# Custom of ship names in big letters on side



## FSG631 (Nov 23, 2006)

Dear All,

I know that in war time, either, WWI and WWII, I have seen mostly neutral ships having huge flags painted on the hull sides, just to be sure that it is noted that they are neutral (except the the odd raider!!!!)

I did come across several pictures showing vessels with their NAME also in big letters on the side, plus the bow, as usual.

I thought it might have been a WWI custom, but it seems some pictures show this prior to 1914 (unless dated wrong). (and post 1918, but that could be a case of not having been painted since!).

Mostly the pictures were of German ships.

My question is, was this a German thing linked to WWI, or was it customary prior to 1914 also on other nation's vessels?

Whatever the reason, why was it introduced and why was it abolished?


Would anybody know?


----------



## A.D.FROST (Sep 1, 2008)

Lauritzen,DFDS & Maersk seems to have been a Danish thing.


----------



## FSG631 (Nov 23, 2006)

As I mentioned, I DID SEE IT ON GERMAN SHIPS!

...but then, I was only looking at German ships, but I have seen it on others as well, also Swedish.

Does not solve the question regarding it being a war thing or not!


----------



## John Rogers (May 11, 2004)

Lykes Line also had the name on the side of the hull.


----------



## John Rogers (May 11, 2004)

FSG631 said:


> Dear All,
> 
> I know that in war time, either, WWI and WWII, I have seen mostly neutral ships having huge flags painted on the hull sides, just to be sure that it is noted that they are neutral (except the the odd raider)
> 
> ...





I know that in war time, either, WWI and WWII, I have seen mostly neutral ships having huge flags painted on the hull sides, just to be sure that it is noted that they are neutral (except the the odd raider)


Many MN members will not consider the German Raider a laughing matter, many good sailors lost their lives to this type of treachery.


----------



## stan mayes (Jul 22, 2006)

A few British trampship companies also had the name on ships side.
Sir R.Ropner and Sons - I made a voyage in Ocean Vanity in 1947 managed
by Ropner's..At end of trip the ship was bought from the MOWT by Ropner's
and renamed Teespool..The name was painted on ships side in 5 feet high letters.
I think it was discontinued in 1950.
Stan


----------



## FSG631 (Nov 23, 2006)

Dear John!

I am sorry!
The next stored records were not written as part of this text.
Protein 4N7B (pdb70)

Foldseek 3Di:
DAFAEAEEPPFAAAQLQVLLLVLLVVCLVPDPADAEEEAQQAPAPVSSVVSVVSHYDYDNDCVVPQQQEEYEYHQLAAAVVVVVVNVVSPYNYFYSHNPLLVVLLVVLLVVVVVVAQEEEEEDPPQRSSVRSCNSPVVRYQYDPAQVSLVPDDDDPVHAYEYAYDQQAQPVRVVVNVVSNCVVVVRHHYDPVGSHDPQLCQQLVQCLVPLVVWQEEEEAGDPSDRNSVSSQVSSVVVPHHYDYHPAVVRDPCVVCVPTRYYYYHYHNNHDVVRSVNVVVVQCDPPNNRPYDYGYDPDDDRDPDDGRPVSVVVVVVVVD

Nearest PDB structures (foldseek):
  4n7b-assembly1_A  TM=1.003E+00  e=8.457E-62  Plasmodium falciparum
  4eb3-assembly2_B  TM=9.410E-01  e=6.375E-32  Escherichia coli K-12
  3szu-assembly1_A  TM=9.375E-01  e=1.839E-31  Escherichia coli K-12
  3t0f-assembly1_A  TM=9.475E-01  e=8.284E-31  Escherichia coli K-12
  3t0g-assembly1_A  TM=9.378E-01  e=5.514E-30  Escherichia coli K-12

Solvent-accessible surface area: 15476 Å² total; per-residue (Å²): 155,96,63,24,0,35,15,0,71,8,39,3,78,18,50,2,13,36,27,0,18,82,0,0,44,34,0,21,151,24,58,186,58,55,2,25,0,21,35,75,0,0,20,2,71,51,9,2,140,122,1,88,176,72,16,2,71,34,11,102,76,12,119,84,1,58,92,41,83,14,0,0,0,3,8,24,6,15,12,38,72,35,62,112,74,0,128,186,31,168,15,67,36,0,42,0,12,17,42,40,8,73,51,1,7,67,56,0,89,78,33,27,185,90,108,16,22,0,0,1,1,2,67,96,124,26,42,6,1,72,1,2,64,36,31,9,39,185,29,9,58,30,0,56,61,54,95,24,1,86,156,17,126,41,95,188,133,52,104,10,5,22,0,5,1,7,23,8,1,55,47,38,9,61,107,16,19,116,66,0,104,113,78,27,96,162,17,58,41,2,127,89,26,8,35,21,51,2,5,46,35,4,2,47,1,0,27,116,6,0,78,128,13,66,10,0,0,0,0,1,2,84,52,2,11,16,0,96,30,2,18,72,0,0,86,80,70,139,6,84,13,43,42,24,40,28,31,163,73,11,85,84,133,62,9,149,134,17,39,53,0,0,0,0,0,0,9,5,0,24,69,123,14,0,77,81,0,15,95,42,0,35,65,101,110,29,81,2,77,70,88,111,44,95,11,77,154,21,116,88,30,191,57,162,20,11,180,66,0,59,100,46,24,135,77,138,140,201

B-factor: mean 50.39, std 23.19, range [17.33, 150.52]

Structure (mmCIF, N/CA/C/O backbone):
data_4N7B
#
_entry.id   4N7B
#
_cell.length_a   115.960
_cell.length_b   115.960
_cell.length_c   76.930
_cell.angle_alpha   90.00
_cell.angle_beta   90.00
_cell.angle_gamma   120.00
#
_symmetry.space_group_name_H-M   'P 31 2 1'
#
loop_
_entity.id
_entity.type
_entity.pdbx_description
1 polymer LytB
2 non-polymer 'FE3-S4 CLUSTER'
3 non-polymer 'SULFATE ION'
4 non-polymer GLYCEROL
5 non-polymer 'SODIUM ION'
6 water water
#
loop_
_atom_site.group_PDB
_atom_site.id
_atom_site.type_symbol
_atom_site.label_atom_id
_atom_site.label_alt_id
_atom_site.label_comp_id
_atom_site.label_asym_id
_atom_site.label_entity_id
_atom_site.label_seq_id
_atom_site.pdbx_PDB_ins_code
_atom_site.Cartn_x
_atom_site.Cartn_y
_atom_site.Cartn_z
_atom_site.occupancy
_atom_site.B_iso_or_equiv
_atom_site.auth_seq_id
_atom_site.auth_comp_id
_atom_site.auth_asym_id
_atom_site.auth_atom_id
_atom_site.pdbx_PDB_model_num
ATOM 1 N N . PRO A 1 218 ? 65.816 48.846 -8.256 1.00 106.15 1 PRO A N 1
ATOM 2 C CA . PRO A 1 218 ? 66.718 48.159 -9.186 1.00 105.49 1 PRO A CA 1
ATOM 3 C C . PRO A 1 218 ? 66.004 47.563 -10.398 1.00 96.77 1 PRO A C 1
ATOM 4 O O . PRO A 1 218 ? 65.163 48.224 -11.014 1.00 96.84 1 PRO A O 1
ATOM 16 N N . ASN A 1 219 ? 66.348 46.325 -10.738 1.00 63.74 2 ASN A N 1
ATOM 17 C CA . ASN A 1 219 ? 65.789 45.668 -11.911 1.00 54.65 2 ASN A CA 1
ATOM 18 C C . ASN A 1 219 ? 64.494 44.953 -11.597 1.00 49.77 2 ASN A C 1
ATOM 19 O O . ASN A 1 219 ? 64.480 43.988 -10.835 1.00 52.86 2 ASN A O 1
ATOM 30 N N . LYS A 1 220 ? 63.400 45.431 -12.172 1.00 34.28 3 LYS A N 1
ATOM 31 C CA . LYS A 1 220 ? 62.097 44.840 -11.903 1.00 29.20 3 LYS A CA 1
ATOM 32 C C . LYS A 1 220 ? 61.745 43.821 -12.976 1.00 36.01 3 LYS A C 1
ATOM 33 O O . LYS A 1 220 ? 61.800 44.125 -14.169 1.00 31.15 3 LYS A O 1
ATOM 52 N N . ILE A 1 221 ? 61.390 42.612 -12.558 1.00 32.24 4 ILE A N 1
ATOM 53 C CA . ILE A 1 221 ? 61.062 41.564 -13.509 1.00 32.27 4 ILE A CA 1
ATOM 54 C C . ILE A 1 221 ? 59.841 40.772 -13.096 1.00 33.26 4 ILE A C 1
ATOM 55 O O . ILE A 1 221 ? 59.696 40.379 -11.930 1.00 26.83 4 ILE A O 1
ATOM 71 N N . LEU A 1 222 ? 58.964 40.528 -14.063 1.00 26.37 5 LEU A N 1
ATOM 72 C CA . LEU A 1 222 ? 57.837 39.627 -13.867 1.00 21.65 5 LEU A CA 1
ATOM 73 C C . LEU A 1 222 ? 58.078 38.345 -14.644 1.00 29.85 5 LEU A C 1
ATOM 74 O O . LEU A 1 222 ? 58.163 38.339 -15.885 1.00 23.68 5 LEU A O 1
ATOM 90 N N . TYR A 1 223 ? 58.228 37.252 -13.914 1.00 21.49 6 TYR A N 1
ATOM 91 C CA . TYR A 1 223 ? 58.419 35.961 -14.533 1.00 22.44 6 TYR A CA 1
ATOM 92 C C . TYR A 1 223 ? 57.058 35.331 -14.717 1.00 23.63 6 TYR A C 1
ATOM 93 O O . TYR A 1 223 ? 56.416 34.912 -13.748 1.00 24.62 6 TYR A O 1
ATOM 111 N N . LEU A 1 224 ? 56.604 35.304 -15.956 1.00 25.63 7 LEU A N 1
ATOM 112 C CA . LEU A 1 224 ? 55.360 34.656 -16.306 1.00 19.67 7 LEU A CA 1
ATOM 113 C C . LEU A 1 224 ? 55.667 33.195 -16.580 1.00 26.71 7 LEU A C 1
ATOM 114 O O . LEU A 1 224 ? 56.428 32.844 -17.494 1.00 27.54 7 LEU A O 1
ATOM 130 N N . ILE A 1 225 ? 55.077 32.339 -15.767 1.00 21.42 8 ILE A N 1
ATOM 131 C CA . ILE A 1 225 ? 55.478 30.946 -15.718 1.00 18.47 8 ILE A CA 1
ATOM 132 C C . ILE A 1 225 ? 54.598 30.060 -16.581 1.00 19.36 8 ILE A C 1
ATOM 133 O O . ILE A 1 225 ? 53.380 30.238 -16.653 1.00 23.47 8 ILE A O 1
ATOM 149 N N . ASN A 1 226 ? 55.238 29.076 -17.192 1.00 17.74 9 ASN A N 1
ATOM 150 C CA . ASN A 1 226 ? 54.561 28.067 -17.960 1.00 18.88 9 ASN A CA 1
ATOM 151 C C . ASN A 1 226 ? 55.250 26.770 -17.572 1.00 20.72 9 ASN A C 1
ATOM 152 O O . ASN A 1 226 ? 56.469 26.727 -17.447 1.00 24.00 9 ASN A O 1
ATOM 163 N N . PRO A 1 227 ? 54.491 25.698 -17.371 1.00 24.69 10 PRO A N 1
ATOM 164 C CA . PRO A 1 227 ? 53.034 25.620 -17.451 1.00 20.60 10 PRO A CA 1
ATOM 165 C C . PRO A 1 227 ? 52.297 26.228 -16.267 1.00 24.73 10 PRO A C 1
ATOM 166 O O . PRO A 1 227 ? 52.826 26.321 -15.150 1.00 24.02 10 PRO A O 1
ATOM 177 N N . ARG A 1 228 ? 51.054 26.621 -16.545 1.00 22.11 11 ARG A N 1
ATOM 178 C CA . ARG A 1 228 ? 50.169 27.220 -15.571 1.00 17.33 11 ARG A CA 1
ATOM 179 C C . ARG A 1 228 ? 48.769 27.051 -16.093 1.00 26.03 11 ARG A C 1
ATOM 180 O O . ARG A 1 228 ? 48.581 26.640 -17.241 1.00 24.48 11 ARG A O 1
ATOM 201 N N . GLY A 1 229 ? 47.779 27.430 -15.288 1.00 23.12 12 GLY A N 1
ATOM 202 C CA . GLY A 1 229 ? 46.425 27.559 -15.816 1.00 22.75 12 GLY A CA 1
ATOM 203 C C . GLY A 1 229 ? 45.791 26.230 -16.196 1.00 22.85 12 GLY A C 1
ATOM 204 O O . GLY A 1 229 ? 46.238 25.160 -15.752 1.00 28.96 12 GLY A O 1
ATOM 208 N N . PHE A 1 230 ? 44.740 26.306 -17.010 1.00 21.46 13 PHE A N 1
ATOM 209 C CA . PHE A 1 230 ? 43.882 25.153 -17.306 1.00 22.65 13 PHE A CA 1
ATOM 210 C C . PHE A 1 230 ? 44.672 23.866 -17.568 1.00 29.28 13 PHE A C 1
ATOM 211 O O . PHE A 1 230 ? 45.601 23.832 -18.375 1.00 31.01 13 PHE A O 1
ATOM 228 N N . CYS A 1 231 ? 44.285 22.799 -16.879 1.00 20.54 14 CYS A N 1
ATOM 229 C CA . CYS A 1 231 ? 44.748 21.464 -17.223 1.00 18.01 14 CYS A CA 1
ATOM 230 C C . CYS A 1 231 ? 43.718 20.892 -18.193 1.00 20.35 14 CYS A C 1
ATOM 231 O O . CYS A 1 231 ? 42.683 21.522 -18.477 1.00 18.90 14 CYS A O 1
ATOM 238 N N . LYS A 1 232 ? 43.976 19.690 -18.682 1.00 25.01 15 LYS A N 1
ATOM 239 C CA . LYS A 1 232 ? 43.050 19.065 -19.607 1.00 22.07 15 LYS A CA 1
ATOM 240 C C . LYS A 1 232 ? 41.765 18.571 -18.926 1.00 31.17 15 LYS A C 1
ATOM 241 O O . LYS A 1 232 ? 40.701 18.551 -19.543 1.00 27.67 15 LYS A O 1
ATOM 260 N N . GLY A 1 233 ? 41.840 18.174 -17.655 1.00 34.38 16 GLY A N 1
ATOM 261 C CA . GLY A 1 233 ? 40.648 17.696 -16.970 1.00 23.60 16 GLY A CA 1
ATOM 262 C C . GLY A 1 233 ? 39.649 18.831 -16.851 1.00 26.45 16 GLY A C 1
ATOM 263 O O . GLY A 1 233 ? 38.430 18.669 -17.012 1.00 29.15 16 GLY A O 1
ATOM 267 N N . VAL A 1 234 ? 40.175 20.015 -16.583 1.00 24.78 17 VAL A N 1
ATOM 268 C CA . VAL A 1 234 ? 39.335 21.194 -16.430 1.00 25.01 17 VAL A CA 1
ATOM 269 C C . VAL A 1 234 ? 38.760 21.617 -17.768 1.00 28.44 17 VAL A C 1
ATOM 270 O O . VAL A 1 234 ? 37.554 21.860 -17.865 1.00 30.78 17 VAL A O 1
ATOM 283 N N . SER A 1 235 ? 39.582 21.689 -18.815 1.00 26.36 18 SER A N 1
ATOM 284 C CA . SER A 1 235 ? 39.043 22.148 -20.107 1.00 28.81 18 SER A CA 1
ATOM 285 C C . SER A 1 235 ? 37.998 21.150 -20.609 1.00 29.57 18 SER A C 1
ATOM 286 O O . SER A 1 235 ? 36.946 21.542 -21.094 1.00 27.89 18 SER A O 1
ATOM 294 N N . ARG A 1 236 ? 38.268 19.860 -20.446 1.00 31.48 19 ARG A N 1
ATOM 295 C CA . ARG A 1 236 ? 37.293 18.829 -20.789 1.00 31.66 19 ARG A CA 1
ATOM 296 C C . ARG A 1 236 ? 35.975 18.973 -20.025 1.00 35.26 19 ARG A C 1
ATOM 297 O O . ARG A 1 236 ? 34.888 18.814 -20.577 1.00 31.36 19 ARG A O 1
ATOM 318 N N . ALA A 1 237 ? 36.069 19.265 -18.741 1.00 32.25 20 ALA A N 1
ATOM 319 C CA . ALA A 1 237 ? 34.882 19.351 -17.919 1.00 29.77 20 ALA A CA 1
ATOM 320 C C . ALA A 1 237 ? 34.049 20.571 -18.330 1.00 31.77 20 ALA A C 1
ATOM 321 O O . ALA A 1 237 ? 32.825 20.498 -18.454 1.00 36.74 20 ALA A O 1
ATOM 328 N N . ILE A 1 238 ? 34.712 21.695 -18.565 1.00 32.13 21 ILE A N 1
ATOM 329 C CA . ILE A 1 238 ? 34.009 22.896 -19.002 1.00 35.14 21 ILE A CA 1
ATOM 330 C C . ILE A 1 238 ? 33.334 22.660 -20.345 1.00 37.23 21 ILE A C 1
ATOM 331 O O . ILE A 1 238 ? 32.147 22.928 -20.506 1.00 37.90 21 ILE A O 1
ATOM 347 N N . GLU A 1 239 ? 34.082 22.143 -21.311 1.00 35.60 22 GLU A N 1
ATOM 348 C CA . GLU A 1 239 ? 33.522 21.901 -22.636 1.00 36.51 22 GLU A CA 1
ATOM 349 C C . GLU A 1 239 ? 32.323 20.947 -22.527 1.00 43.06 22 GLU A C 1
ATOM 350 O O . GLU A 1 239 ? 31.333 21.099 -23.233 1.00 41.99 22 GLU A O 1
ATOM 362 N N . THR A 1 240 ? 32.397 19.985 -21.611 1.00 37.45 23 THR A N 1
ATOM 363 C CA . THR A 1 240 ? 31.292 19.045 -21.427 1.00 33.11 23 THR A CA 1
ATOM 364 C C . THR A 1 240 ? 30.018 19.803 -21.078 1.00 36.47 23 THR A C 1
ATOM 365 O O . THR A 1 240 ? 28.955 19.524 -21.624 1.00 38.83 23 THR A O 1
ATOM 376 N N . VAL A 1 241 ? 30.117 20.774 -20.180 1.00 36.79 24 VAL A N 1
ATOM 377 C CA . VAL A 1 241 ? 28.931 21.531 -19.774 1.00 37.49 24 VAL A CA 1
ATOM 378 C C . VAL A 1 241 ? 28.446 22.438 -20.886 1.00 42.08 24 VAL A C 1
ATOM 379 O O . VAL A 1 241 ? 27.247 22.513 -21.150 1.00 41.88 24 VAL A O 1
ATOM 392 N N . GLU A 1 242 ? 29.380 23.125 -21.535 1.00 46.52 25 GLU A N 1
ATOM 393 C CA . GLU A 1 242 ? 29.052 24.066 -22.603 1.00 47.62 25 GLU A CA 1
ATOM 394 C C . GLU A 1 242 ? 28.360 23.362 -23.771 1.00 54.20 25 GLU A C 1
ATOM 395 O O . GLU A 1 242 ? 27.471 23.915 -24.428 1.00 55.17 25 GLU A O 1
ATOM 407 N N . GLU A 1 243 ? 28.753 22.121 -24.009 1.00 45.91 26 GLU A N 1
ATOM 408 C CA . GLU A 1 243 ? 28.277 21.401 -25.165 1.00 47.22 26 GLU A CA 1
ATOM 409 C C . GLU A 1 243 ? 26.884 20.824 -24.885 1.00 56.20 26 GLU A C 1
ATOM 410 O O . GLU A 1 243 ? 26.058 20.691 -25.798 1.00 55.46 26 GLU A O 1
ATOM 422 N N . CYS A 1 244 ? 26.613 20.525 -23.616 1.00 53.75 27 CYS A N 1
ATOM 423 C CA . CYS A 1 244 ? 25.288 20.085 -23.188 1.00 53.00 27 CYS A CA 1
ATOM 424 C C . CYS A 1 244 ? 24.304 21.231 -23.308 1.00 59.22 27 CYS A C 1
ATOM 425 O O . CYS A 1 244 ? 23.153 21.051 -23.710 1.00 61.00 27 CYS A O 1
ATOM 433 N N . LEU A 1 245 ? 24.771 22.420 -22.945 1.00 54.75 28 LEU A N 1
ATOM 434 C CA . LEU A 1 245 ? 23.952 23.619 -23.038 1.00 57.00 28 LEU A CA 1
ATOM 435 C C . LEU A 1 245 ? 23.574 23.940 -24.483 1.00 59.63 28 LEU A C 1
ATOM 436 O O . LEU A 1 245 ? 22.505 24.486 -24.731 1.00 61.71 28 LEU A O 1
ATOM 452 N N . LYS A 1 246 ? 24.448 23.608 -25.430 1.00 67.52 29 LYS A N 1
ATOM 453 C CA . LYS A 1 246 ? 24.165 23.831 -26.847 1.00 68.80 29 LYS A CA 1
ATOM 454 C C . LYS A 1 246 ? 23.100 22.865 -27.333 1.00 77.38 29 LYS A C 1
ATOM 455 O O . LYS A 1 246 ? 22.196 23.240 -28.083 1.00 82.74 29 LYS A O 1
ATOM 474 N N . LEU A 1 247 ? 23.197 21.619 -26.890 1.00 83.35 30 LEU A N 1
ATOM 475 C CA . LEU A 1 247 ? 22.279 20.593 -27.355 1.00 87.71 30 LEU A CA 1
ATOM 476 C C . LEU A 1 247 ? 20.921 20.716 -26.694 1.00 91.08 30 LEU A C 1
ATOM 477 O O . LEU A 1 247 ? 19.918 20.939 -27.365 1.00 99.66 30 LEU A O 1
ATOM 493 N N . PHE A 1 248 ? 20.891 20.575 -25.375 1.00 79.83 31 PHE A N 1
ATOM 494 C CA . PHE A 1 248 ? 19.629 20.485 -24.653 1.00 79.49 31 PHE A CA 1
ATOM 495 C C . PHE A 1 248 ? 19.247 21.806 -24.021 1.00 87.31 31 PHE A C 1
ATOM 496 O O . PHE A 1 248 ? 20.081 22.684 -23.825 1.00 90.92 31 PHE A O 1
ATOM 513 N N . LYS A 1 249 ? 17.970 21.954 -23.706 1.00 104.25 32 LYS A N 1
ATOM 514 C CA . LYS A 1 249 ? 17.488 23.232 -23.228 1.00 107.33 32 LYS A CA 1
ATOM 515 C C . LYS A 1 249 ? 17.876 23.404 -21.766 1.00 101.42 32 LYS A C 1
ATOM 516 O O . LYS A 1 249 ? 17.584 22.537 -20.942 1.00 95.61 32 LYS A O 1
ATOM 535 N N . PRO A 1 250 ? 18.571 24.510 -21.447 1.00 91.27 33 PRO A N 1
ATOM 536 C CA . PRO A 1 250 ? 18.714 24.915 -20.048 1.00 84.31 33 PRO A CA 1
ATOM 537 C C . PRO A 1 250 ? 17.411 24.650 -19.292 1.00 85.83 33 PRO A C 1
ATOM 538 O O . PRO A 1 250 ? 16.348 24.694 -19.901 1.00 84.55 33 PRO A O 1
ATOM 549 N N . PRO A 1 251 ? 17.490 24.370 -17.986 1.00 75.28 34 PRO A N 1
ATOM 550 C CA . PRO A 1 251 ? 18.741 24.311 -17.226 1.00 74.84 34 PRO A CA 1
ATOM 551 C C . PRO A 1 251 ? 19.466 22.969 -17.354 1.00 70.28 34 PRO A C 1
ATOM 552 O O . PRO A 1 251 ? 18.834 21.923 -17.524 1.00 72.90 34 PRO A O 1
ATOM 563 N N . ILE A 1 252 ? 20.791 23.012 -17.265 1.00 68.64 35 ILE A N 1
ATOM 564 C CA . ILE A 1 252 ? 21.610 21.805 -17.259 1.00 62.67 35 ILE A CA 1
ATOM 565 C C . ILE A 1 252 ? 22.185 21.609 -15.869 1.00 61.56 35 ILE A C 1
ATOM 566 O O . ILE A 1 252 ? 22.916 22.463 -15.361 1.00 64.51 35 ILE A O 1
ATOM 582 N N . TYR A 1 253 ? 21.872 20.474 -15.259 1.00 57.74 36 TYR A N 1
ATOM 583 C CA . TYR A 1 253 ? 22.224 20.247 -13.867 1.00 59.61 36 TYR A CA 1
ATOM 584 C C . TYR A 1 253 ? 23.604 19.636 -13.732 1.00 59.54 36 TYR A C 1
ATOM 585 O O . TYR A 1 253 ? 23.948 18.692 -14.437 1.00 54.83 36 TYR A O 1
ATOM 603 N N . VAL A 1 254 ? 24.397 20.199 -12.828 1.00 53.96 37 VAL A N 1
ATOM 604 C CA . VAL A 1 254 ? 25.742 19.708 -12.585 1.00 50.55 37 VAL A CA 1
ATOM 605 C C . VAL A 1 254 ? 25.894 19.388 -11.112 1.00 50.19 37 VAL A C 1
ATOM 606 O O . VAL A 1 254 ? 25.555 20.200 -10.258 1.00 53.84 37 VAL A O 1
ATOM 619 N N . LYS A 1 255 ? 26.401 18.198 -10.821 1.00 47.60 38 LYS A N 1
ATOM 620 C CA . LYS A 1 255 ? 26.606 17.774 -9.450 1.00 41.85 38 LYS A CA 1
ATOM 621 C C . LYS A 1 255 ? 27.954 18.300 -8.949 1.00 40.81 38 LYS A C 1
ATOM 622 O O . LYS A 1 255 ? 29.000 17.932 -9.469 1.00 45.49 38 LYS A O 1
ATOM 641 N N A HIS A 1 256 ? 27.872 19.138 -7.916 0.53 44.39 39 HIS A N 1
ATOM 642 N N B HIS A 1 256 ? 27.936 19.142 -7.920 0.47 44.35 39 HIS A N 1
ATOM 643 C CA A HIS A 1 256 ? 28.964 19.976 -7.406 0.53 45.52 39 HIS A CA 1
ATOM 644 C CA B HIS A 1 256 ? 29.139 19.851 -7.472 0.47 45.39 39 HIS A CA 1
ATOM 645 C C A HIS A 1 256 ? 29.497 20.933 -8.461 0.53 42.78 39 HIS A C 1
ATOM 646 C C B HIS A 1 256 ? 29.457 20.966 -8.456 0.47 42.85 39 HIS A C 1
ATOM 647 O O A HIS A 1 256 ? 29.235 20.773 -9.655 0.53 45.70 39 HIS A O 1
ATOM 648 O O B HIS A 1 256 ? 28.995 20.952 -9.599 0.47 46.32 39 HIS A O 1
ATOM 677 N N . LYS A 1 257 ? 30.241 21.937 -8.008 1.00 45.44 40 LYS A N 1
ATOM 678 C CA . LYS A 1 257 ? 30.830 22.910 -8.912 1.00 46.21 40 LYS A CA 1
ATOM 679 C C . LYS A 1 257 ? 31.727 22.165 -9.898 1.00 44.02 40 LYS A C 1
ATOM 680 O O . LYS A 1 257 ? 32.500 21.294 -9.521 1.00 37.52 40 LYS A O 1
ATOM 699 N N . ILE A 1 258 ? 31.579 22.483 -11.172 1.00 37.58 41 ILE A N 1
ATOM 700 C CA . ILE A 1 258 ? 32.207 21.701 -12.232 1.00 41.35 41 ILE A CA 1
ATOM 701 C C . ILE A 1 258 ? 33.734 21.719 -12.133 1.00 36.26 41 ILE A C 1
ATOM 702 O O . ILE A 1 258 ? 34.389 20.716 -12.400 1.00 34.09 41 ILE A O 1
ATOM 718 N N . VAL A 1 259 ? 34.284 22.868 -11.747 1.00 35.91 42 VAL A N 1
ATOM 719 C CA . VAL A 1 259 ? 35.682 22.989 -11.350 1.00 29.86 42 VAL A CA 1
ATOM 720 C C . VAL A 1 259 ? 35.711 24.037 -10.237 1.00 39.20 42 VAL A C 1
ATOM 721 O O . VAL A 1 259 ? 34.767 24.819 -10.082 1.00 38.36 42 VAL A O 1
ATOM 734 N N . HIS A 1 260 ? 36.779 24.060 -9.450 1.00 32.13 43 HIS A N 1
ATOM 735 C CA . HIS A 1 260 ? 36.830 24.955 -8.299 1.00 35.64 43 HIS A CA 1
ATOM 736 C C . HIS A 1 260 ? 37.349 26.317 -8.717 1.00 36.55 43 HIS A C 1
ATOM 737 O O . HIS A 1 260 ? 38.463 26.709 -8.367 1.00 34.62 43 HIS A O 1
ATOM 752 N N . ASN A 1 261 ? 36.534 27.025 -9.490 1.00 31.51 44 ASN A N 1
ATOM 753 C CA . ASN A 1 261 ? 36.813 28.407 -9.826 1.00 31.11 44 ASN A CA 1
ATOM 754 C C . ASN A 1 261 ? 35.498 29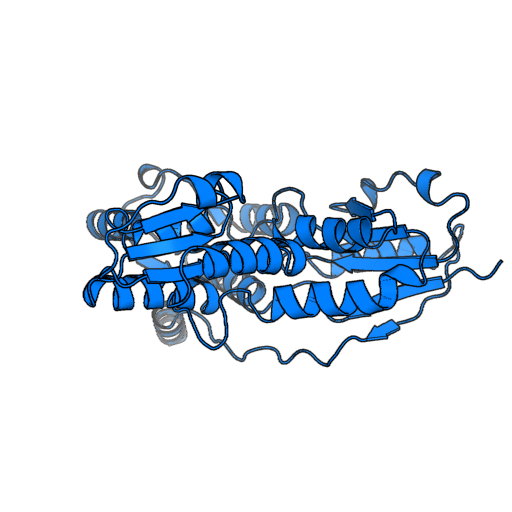.166 -10.006 1.00 36.81 44 ASN A C 1
ATOM 755 O O . ASN A 1 261 ? 34.694 28.826 -10.876 1.00 34.88 44 ASN A O 1
ATOM 766 N N . ASP A 1 262 ? 35.282 30.192 -9.187 1.00 43.90 45 ASP A N 1
ATOM 767 C CA . ASP A 1 262 ? 34.012 30.915 -9.191 1.00 47.69 45 ASP A CA 1
ATOM 768 C C . ASP A 1 262 ? 33.802 31.637 -10.521 1.00 39.97 45 ASP A C 1
ATOM 769 O O . ASP A 1 262 ? 32.689 31.736 -11.016 1.00 40.40 45 ASP A O 1
ATOM 778 N N . ILE A 1 263 ? 34.876 32.122 -11.120 1.00 40.50 46 ILE A N 1
ATOM 779 C CA . ILE A 1 263 ? 34.744 32.839 -12.388 1.00 41.76 46 ILE A CA 1
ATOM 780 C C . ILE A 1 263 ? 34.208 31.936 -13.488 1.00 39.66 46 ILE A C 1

I did not mean to offend anyone, and indeed, the (he he) I could have spared! Thanks for the bell you rang!

War is a dirty business, was and always will be, especially if it comes to non-combatant,s if you want to include the MN in that category!

My wife's great uncle lost his life on the HMS RAWALPINDI in November 1939! At the same time, my old teacher of math at primary school in Germany served as a seaman on the SCHARNHORST, which sank her! (and my wife's Grandfather was a Navigator in Bomber Command of the RAF and I have his flight records and maps, showing he was over Hamburg, where we live, but did not land!!!)

If there is one thing which life at sea taught me for life, it is the respect for other cultures and the need to stay beside each other in time of peril and if it comes to assistance of fellow seamen in distress! I am glad, that I was not asked to fight in my life, especially at sea!

And I am heavily in love with my wife, the former "enemy"!

NO need to make fun! I am sorry for that!

The fact remains, German Raiders DID paint wrong names on the side in disguise! This I brought up, as I thought it was a "neutral" custom, but I noticed it on MANY ordinary German ships.

The question remains, was it a war thing?


----------



## Scatari (May 19, 2012)

John Rogers said:


> I know that in war time, either, WWI and WWII, I have seen mostly neutral ships having huge flags painted on the hull sides, just to be sure that it is noted that they are neutral (except the the odd raider! He he!)
> 
> 
> Many MN members will not consider the German Raider a laughing matter, many good sailors lost their lives to *this type of treachery.*


John:

With all due respect, I don't agree that disguising one's ship is in any way an act of "*treachery*."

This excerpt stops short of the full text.